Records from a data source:
==================================================

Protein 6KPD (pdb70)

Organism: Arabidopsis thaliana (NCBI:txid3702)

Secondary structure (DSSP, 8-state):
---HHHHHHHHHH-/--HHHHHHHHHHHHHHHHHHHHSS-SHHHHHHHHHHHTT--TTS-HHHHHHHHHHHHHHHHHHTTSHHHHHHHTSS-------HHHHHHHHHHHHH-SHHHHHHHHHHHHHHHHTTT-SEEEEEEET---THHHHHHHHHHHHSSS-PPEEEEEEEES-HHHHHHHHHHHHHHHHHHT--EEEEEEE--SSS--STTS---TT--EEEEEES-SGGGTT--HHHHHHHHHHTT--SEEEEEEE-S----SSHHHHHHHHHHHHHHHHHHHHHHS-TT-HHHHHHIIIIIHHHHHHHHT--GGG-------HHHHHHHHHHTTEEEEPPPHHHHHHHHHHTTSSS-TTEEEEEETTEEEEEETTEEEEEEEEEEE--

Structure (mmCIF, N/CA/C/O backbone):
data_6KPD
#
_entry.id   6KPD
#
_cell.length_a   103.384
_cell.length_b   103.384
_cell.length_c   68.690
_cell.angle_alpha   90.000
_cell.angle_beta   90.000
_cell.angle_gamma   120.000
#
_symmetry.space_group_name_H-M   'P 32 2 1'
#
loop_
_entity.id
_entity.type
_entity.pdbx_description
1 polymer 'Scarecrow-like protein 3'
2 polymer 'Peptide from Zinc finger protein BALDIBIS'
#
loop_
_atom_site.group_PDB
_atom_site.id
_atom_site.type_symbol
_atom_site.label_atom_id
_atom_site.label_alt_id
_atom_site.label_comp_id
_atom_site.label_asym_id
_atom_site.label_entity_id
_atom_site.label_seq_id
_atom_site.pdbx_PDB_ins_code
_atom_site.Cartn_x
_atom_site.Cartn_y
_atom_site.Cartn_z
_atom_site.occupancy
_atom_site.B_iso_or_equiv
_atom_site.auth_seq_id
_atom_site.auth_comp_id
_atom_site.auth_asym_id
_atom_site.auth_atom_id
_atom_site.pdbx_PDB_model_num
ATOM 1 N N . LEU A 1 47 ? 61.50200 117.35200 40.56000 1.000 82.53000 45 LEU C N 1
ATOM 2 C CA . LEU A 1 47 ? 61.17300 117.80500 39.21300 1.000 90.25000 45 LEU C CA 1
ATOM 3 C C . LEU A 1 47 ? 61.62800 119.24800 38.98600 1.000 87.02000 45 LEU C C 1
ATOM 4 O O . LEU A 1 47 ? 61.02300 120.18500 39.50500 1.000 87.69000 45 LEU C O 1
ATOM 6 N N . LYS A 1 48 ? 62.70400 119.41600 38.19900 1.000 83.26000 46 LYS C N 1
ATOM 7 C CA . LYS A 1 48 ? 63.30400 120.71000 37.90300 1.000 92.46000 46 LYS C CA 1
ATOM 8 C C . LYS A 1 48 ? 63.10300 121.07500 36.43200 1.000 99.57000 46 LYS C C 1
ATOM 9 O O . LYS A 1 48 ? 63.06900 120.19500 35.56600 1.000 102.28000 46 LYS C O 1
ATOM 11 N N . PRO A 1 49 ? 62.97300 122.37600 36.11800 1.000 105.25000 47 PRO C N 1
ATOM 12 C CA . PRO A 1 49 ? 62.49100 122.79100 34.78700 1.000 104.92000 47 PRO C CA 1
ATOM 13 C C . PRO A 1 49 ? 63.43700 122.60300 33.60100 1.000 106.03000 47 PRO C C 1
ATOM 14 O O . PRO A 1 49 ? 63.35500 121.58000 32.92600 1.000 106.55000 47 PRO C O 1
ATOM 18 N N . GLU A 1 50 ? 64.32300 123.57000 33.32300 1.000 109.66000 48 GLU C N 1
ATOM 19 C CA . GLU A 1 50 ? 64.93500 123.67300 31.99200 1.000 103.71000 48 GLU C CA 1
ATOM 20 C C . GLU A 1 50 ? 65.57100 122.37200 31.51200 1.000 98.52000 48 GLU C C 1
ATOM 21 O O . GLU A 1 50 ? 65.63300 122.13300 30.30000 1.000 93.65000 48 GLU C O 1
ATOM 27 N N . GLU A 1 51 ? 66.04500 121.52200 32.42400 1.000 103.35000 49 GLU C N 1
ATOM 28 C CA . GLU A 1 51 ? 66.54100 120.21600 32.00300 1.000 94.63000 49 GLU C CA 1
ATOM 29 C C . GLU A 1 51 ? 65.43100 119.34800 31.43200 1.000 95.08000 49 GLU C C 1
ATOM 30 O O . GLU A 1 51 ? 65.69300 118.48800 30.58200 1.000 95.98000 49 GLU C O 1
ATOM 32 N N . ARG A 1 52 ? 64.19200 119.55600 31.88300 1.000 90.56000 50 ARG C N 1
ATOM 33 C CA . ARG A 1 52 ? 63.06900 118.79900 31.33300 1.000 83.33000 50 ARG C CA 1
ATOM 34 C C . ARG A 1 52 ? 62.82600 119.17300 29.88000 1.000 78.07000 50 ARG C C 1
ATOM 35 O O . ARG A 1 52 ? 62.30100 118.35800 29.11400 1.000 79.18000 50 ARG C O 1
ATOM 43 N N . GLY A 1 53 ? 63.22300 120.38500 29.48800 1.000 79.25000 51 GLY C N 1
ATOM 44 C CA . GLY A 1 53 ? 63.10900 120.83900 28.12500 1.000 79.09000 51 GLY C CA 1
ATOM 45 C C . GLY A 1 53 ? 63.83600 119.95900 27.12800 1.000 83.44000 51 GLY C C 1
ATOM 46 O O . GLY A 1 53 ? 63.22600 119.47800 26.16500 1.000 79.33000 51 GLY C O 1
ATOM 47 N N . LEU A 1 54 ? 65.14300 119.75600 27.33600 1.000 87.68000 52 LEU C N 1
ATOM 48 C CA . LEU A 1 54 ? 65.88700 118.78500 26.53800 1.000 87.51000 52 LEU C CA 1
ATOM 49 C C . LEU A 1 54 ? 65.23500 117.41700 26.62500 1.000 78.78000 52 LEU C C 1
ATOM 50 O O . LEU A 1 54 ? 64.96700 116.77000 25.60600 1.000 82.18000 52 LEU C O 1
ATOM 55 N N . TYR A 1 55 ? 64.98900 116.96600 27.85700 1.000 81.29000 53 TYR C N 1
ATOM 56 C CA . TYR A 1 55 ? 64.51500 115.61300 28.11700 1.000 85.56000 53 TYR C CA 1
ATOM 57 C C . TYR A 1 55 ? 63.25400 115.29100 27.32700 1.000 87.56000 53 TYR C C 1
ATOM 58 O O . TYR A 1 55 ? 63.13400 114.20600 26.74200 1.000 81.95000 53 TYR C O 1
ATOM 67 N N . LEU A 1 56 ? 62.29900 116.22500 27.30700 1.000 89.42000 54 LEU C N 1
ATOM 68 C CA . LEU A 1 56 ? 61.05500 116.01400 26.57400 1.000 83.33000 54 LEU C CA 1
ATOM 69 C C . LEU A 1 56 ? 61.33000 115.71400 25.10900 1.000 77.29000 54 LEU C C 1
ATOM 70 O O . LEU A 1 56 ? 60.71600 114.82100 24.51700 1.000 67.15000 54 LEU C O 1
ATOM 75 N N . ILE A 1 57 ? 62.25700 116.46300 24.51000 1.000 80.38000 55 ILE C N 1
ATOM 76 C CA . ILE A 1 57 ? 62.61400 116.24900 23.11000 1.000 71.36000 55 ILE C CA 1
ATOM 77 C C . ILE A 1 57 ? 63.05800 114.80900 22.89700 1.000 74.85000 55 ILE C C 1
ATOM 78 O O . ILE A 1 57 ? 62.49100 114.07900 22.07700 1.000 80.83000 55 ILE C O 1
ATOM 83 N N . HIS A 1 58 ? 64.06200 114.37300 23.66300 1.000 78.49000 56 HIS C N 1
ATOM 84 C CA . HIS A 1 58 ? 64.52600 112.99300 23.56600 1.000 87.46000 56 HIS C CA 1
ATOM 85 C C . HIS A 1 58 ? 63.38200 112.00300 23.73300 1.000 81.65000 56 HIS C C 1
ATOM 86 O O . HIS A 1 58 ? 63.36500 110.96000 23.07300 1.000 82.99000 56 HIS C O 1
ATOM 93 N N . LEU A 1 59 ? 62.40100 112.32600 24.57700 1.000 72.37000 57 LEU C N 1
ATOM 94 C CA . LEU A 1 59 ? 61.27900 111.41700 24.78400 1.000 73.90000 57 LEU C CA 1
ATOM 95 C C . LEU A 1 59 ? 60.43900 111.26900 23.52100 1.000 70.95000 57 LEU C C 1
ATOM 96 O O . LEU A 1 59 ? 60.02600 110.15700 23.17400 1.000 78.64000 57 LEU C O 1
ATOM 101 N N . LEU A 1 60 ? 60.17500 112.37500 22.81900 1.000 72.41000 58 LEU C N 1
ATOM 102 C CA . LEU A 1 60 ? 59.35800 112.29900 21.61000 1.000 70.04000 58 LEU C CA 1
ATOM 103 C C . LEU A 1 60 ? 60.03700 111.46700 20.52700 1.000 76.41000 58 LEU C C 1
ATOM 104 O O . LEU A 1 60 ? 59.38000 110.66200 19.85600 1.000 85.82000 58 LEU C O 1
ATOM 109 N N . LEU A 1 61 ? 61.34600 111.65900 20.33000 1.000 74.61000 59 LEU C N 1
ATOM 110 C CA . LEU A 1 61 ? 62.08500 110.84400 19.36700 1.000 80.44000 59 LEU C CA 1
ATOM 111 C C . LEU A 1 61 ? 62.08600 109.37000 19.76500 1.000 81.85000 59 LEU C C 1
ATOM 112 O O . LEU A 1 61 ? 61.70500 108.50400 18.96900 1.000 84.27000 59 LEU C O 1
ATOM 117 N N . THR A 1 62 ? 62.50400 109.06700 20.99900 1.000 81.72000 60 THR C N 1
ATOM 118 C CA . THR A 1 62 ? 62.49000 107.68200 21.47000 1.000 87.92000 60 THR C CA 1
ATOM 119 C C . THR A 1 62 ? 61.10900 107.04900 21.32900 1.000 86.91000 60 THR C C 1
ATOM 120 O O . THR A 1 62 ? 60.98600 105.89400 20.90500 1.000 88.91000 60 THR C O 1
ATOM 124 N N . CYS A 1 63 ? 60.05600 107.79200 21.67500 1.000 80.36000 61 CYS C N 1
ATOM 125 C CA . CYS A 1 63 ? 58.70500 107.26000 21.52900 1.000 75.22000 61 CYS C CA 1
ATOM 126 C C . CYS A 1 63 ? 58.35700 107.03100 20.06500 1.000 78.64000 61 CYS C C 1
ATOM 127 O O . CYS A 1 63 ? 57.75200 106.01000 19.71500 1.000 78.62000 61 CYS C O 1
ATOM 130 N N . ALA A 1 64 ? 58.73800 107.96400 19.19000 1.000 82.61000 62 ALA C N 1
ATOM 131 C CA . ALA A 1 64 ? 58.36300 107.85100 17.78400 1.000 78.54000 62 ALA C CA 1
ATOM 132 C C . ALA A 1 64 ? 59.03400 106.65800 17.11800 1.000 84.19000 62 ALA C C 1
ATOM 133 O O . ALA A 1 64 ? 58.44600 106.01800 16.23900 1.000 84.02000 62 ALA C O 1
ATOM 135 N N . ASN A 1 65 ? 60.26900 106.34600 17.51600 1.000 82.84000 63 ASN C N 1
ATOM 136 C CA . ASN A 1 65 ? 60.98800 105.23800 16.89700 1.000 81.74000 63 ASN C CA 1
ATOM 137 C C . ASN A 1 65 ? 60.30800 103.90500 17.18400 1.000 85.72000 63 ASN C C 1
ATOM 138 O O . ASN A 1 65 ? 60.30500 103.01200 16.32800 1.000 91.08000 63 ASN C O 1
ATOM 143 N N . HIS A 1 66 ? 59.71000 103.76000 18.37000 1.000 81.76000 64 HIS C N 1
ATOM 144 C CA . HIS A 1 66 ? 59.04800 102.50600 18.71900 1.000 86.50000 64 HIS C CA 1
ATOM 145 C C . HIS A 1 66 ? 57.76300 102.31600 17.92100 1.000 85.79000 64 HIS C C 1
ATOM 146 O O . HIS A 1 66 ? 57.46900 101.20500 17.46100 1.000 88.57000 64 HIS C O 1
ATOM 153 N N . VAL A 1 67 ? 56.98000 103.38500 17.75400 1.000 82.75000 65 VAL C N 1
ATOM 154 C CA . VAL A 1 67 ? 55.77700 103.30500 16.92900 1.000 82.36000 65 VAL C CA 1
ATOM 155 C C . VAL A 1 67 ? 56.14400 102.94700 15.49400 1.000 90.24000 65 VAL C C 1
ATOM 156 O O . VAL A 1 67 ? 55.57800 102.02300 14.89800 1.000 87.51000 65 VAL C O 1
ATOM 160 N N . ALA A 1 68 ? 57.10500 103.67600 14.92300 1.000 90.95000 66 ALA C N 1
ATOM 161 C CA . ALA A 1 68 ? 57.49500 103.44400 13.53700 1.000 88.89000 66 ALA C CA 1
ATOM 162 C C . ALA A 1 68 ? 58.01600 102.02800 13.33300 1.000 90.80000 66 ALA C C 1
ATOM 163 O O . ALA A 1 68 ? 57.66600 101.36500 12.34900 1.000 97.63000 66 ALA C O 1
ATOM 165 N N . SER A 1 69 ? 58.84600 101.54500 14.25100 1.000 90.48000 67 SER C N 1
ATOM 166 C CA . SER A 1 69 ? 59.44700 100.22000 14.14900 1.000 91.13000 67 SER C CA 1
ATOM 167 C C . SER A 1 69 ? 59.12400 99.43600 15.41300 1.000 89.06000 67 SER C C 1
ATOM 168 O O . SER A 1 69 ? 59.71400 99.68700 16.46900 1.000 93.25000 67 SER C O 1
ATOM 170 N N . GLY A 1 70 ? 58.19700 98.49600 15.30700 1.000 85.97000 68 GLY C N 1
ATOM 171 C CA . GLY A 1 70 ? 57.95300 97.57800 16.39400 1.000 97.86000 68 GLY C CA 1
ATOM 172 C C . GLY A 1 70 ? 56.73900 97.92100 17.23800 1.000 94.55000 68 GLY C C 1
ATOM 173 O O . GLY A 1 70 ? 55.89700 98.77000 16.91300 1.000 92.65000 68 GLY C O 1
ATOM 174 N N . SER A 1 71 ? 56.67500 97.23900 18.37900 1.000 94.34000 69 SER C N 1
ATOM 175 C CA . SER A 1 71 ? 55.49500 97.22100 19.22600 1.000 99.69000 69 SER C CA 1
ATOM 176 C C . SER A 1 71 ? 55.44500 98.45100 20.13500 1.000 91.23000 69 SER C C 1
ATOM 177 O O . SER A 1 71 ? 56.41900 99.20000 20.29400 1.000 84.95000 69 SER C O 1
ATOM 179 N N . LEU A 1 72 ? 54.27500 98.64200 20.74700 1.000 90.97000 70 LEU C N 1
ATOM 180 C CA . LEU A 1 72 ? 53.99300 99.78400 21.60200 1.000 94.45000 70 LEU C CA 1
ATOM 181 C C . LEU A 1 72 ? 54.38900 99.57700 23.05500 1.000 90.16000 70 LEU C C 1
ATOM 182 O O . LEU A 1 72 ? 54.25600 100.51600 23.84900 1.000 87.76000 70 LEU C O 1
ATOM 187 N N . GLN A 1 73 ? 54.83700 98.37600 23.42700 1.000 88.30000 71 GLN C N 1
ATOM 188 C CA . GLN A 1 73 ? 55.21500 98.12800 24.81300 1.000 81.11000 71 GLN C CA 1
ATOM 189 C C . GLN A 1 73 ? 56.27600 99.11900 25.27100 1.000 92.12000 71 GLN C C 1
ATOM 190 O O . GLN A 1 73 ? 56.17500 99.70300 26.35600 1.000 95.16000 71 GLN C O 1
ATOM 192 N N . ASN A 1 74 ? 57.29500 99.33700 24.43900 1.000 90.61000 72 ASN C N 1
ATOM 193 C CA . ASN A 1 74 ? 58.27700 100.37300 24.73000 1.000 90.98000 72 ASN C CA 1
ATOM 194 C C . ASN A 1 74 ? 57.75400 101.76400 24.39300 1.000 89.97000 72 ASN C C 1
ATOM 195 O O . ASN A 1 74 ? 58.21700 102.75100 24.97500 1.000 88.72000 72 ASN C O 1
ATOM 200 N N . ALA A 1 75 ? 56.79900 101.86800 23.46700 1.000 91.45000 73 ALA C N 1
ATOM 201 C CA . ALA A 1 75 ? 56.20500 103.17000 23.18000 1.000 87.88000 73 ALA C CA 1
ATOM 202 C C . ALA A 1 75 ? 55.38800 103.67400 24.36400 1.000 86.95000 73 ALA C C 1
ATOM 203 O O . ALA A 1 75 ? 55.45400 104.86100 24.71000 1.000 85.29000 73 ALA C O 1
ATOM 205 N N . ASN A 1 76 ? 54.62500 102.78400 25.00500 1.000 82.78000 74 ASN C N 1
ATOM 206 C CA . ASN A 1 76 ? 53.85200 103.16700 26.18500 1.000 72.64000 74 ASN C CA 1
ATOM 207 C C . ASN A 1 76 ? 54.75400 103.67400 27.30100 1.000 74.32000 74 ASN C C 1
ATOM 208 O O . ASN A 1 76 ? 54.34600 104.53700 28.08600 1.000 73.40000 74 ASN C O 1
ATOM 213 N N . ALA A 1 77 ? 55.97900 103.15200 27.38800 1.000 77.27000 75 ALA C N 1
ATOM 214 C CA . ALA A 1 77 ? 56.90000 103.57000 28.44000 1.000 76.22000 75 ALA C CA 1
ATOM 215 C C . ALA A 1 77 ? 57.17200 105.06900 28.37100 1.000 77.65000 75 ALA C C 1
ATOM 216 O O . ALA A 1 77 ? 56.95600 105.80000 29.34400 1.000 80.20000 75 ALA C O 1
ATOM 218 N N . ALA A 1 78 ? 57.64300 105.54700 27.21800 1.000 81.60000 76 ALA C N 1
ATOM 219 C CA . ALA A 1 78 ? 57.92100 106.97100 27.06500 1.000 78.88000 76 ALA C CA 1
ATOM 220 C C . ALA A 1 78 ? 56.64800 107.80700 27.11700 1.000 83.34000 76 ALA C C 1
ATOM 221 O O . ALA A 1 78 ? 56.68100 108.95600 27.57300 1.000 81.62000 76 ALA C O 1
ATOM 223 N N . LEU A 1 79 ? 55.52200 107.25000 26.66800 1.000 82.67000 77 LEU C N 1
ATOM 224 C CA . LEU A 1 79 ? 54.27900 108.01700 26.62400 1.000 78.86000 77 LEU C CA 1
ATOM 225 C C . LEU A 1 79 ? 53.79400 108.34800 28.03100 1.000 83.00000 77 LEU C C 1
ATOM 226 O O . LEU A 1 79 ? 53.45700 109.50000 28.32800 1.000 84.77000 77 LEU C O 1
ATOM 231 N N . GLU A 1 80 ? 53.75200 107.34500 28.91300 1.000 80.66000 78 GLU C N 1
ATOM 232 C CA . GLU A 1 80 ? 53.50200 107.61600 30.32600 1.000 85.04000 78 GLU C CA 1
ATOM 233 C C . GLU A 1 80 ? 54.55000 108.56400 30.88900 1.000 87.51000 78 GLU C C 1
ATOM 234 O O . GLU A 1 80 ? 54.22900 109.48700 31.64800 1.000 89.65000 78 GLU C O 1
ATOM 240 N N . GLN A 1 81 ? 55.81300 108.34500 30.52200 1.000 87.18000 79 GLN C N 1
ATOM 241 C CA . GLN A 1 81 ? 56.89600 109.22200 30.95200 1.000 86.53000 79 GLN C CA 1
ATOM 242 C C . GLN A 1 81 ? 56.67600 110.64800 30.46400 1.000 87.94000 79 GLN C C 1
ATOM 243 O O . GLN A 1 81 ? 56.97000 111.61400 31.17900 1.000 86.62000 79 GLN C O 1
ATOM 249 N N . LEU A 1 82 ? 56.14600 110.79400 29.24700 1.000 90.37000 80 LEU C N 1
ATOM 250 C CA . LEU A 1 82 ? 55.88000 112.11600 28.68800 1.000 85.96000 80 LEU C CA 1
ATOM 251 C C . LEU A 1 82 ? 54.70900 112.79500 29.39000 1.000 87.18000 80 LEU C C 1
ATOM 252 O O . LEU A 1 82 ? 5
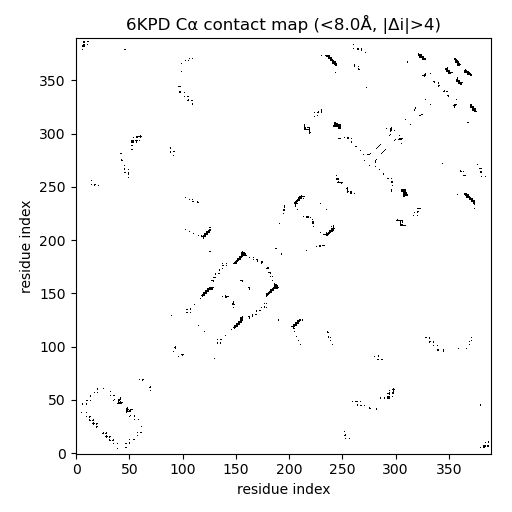4.77600 113.98500 29.72000 1.000 87.24000 80 LEU C O 1
ATOM 257 N N . SER A 1 83 ? 53.62600 112.05000 29.62700 1.000 86.72000 81 SER C N 1
ATOM 258 C CA . SER A 1 83 ? 52.36800 112.66500 30.04500 1.000 87.13000 81 SER C CA 1
ATOM 259 C C . SER A 1 83 ? 52.48300 113.36000 31.39600 1.000 86.07000 81 SER C C 1
ATOM 260 O O . SER A 1 83 ? 51.81100 114.37100 31.62900 1.000 90.75000 81 SER C O 1
ATOM 263 N N . HIS A 1 84 ? 53.31600 112.83900 32.29800 1.000 82.94000 82 HIS C N 1
ATOM 264 C CA . HIS A 1 84 ? 53.52000 113.51200 33.57400 1.000 95.12000 82 HIS C CA 1
ATOM 265 C C . HIS A 1 84 ? 54.28300 114.82300 33.42300 1.000 94.16000 82 HIS C C 1
ATOM 266 O O . HIS A 1 84 ? 54.21000 115.67100 34.31800 1.000 103.35000 82 HIS C O 1
ATOM 273 N N . LEU A 1 85 ? 54.99900 115.01100 32.31300 1.000 88.37000 83 LEU C N 1
ATOM 274 C CA . LEU A 1 85 ? 55.91500 116.13400 32.14300 1.000 90.88000 83 LEU C CA 1
ATOM 275 C C . LEU A 1 85 ? 55.42300 117.18800 31.16000 1.000 81.69000 83 LEU C C 1
ATOM 276 O O . LEU A 1 85 ? 56.08200 118.22100 31.00400 1.000 77.99000 83 LEU C O 1
ATOM 281 N N . ALA A 1 86 ? 54.29500 116.96900 30.49500 1.000 76.58000 84 ALA C N 1
ATOM 282 C CA . ALA A 1 86 ? 53.81100 117.88500 29.47500 1.000 73.17000 84 ALA C CA 1
ATOM 283 C C . ALA A 1 86 ? 52.47100 118.45900 29.90400 1.000 70.67000 84 ALA C C 1
ATOM 284 O O . ALA A 1 86 ? 51.54700 117.70600 30.23100 1.000 79.04000 84 ALA C O 1
ATOM 286 N N . SER A 1 87 ? 52.36700 119.78700 29.90600 1.000 64.07000 85 SER C N 1
ATOM 287 C CA . SER A 1 87 ? 51.10500 120.42900 30.21800 1.000 66.42000 85 SER C CA 1
ATOM 288 C C . SER A 1 87 ? 50.69800 121.36000 29.08400 1.000 75.03000 85 SER C C 1
ATOM 289 O O . SER A 1 87 ? 51.55400 121.96300 28.42900 1.000 69.63000 85 SER C O 1
ATOM 292 N N . PRO A 1 88 ? 49.39600 121.48700 28.82400 1.000 75.12000 86 PRO C N 1
ATOM 293 C CA . PRO A 1 88 ? 48.94000 122.45900 27.82100 1.000 69.18000 86 PRO C CA 1
ATOM 294 C C . PRO A 1 88 ? 49.09400 123.89900 28.26600 1.000 72.59000 86 PRO C C 1
ATOM 295 O O . PRO A 1 88 ? 49.03400 124.80000 27.42100 1.000 78.83000 86 PRO C O 1
ATOM 299 N N . ASP A 1 89 ? 49.28300 124.15000 29.56000 1.000 77.82000 87 ASP C N 1
ATOM 300 C CA . ASP A 1 89 ? 49.26200 125.50400 30.09500 1.000 83.17000 87 ASP C CA 1
ATOM 301 C C . ASP A 1 89 ? 50.60600 125.95000 30.65000 1.000 81.65000 87 ASP C C 1
ATOM 302 O O . ASP A 1 89 ? 50.67800 127.00700 31.28800 1.000 81.91000 87 ASP C O 1
ATOM 307 N N . GLY A 1 90 ? 51.66600 125.18700 30.43200 1.000 79.05000 88 GLY C N 1
ATOM 308 C CA . GLY A 1 90 ? 52.94000 125.46100 31.07400 1.000 73.44000 88 GLY C CA 1
ATOM 309 C C . GLY A 1 90 ? 53.95600 126.07700 30.13700 1.000 80.26000 88 GLY C C 1
ATOM 310 O O . GLY A 1 90 ? 53.63400 126.95200 29.32600 1.000 79.45000 88 GLY C O 1
ATOM 311 N N . ASP A 1 91 ? 55.20000 125.61700 30.26300 1.000 83.11000 89 ASP C N 1
ATOM 312 C CA . ASP A 1 91 ? 56.32100 126.10800 29.47500 1.000 81.81000 89 ASP C CA 1
ATOM 313 C C . ASP A 1 91 ? 56.02800 125.97400 27.97900 1.000 77.80000 89 ASP C C 1
ATOM 314 O O . ASP A 1 91 ? 55.10100 125.27400 27.55900 1.000 75.69000 89 ASP C O 1
ATOM 319 N N . THR A 1 92 ? 56.83600 126.66000 27.16300 1.000 76.04000 90 THR C N 1
ATOM 320 C CA . THR A 1 92 ? 56.69800 126.51400 25.71600 1.000 72.52000 90 THR C CA 1
ATOM 321 C C . THR A 1 92 ? 56.95200 125.07400 25.29600 1.000 72.99000 90 THR C C 1
ATOM 322 O O . THR A 1 92 ? 56.14100 124.46800 24.58800 1.000 79.67000 90 THR C O 1
ATOM 326 N N . MET A 1 93 ? 58.07800 124.50500 25.73000 1.000 65.09000 91 MET C N 1
ATOM 327 C CA . MET A 1 93 ? 58.35600 123.10900 25.41400 1.000 65.41000 91 MET C CA 1
ATOM 328 C C . MET A 1 93 ? 57.40500 122.17600 26.15400 1.000 62.91000 91 MET C C 1
ATOM 329 O O . MET A 1 93 ? 57.12300 121.07200 25.67600 1.000 67.59000 91 MET C O 1
ATOM 334 N N . GLN A 1 94 ? 56.89900 122.60200 27.31300 1.000 66.98000 92 GLN C N 1
ATOM 335 C CA . GLN A 1 94 ? 55.82300 121.85700 27.96000 1.000 66.88000 92 GLN C CA 1
ATOM 336 C C . GLN A 1 94 ? 54.57700 121.81700 27.08400 1.000 64.62000 92 GLN C C 1
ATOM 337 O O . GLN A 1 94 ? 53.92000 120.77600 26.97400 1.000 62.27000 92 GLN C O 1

==================================================

» TASK DIRECTIONS: Output, please, only the lines running from the start of the entries through the line that contains "ATOM 4 O O .", including both of those lines.

» ANSWER BELOW:
Protein 6KPD (pdb70)

Organism: Arabidopsis thaliana (NCBI:txid3702)

Secondary structure (DSSP, 8-state):
---HHHHHHHHHH-/--HHHHHHHHHHHHHHHHHHHHSS-SHHHHHHHHHHHTT--TTS-HHHHHHHHHHHHHHHHHHTTSHHHHHHHTSS-------HHHHHHHHHHHHH-SHHHHHHHHHHHHHHHHTTT-SEEEEEEET---THHHHHHHHHHHHSSS-PPEEEEEEEES-HHHHHHHHHHHHHHHHHHT--EEEEEEE--SSS--STTS---TT--EEEEEES-SGGGTT--HHHHHHHHHHTT--SEEEEEEE-S----SSHHHHHHHHHHHHHHHHHHHHHHS-TT-HHHHHHIIIIIHHHHHHHHT--GGG-------HHHHHHHHHHTTEEEEPPPHHHHHHHHHHTTSSS-TTEEEEEETTEEEEEETTEEEEEEEEEEE--

Structure (mmCIF, N/CA/C/O backbone):
data_6KPD
#
_entry.id   6KPD
#
_cell.length_a   103.384
_cell.length_b   103.384
_cell.length_c   68.690
_cell.angle_alpha   90.000
_cell.angle_beta   90.000
_cell.angle_gamma   120.000
#
_symmetry.space_group_name_H-M   'P 32 2 1'
#
loop_
_entity.id
_entity.type
_entity.pdbx_description
1 polymer 'Scarecrow-like protein 3'
2 polymer 'Peptide from Zinc finger protein BALDIBIS'
#
loop_
_atom_site.group_PDB
_atom_site.id
_atom_site.type_symbol
_atom_site.label_atom_id
_atom_site.label_alt_id
_atom_site.label_comp_id
_atom_site.label_asym_id
_atom_site.label_entity_id
_atom_site.label_seq_id
_atom_site.pdbx_PDB_ins_code
_atom_site.Cartn_x
_atom_site.Cartn_y
_atom_site.Cartn_z
_atom_site.occupancy
_atom_site.B_iso_or_equiv
_atom_site.auth_seq_id
_atom_site.auth_comp_id
_atom_site.auth_asym_id
_atom_site.auth_atom_id
_atom_site.pdbx_PDB_model_num
ATOM 1 N N . LEU A 1 47 ? 61.50200 117.35200 40.56000 1.000 82.53000 45 LEU C N 1
ATOM 2 C CA . LEU A 1 47 ? 61.17300 117.80500 39.21300 1.000 90.25000 45 LEU C CA 1
ATOM 3 C C . LEU A 1 47 ? 61.62800 119.24800 38.98600 1.000 87.02000 45 LEU C C 1
ATOM 4 O O . LEU A 1 47 ? 61.02300 120.18500 39.50500 1.000 87.69000 45 LEU C O 1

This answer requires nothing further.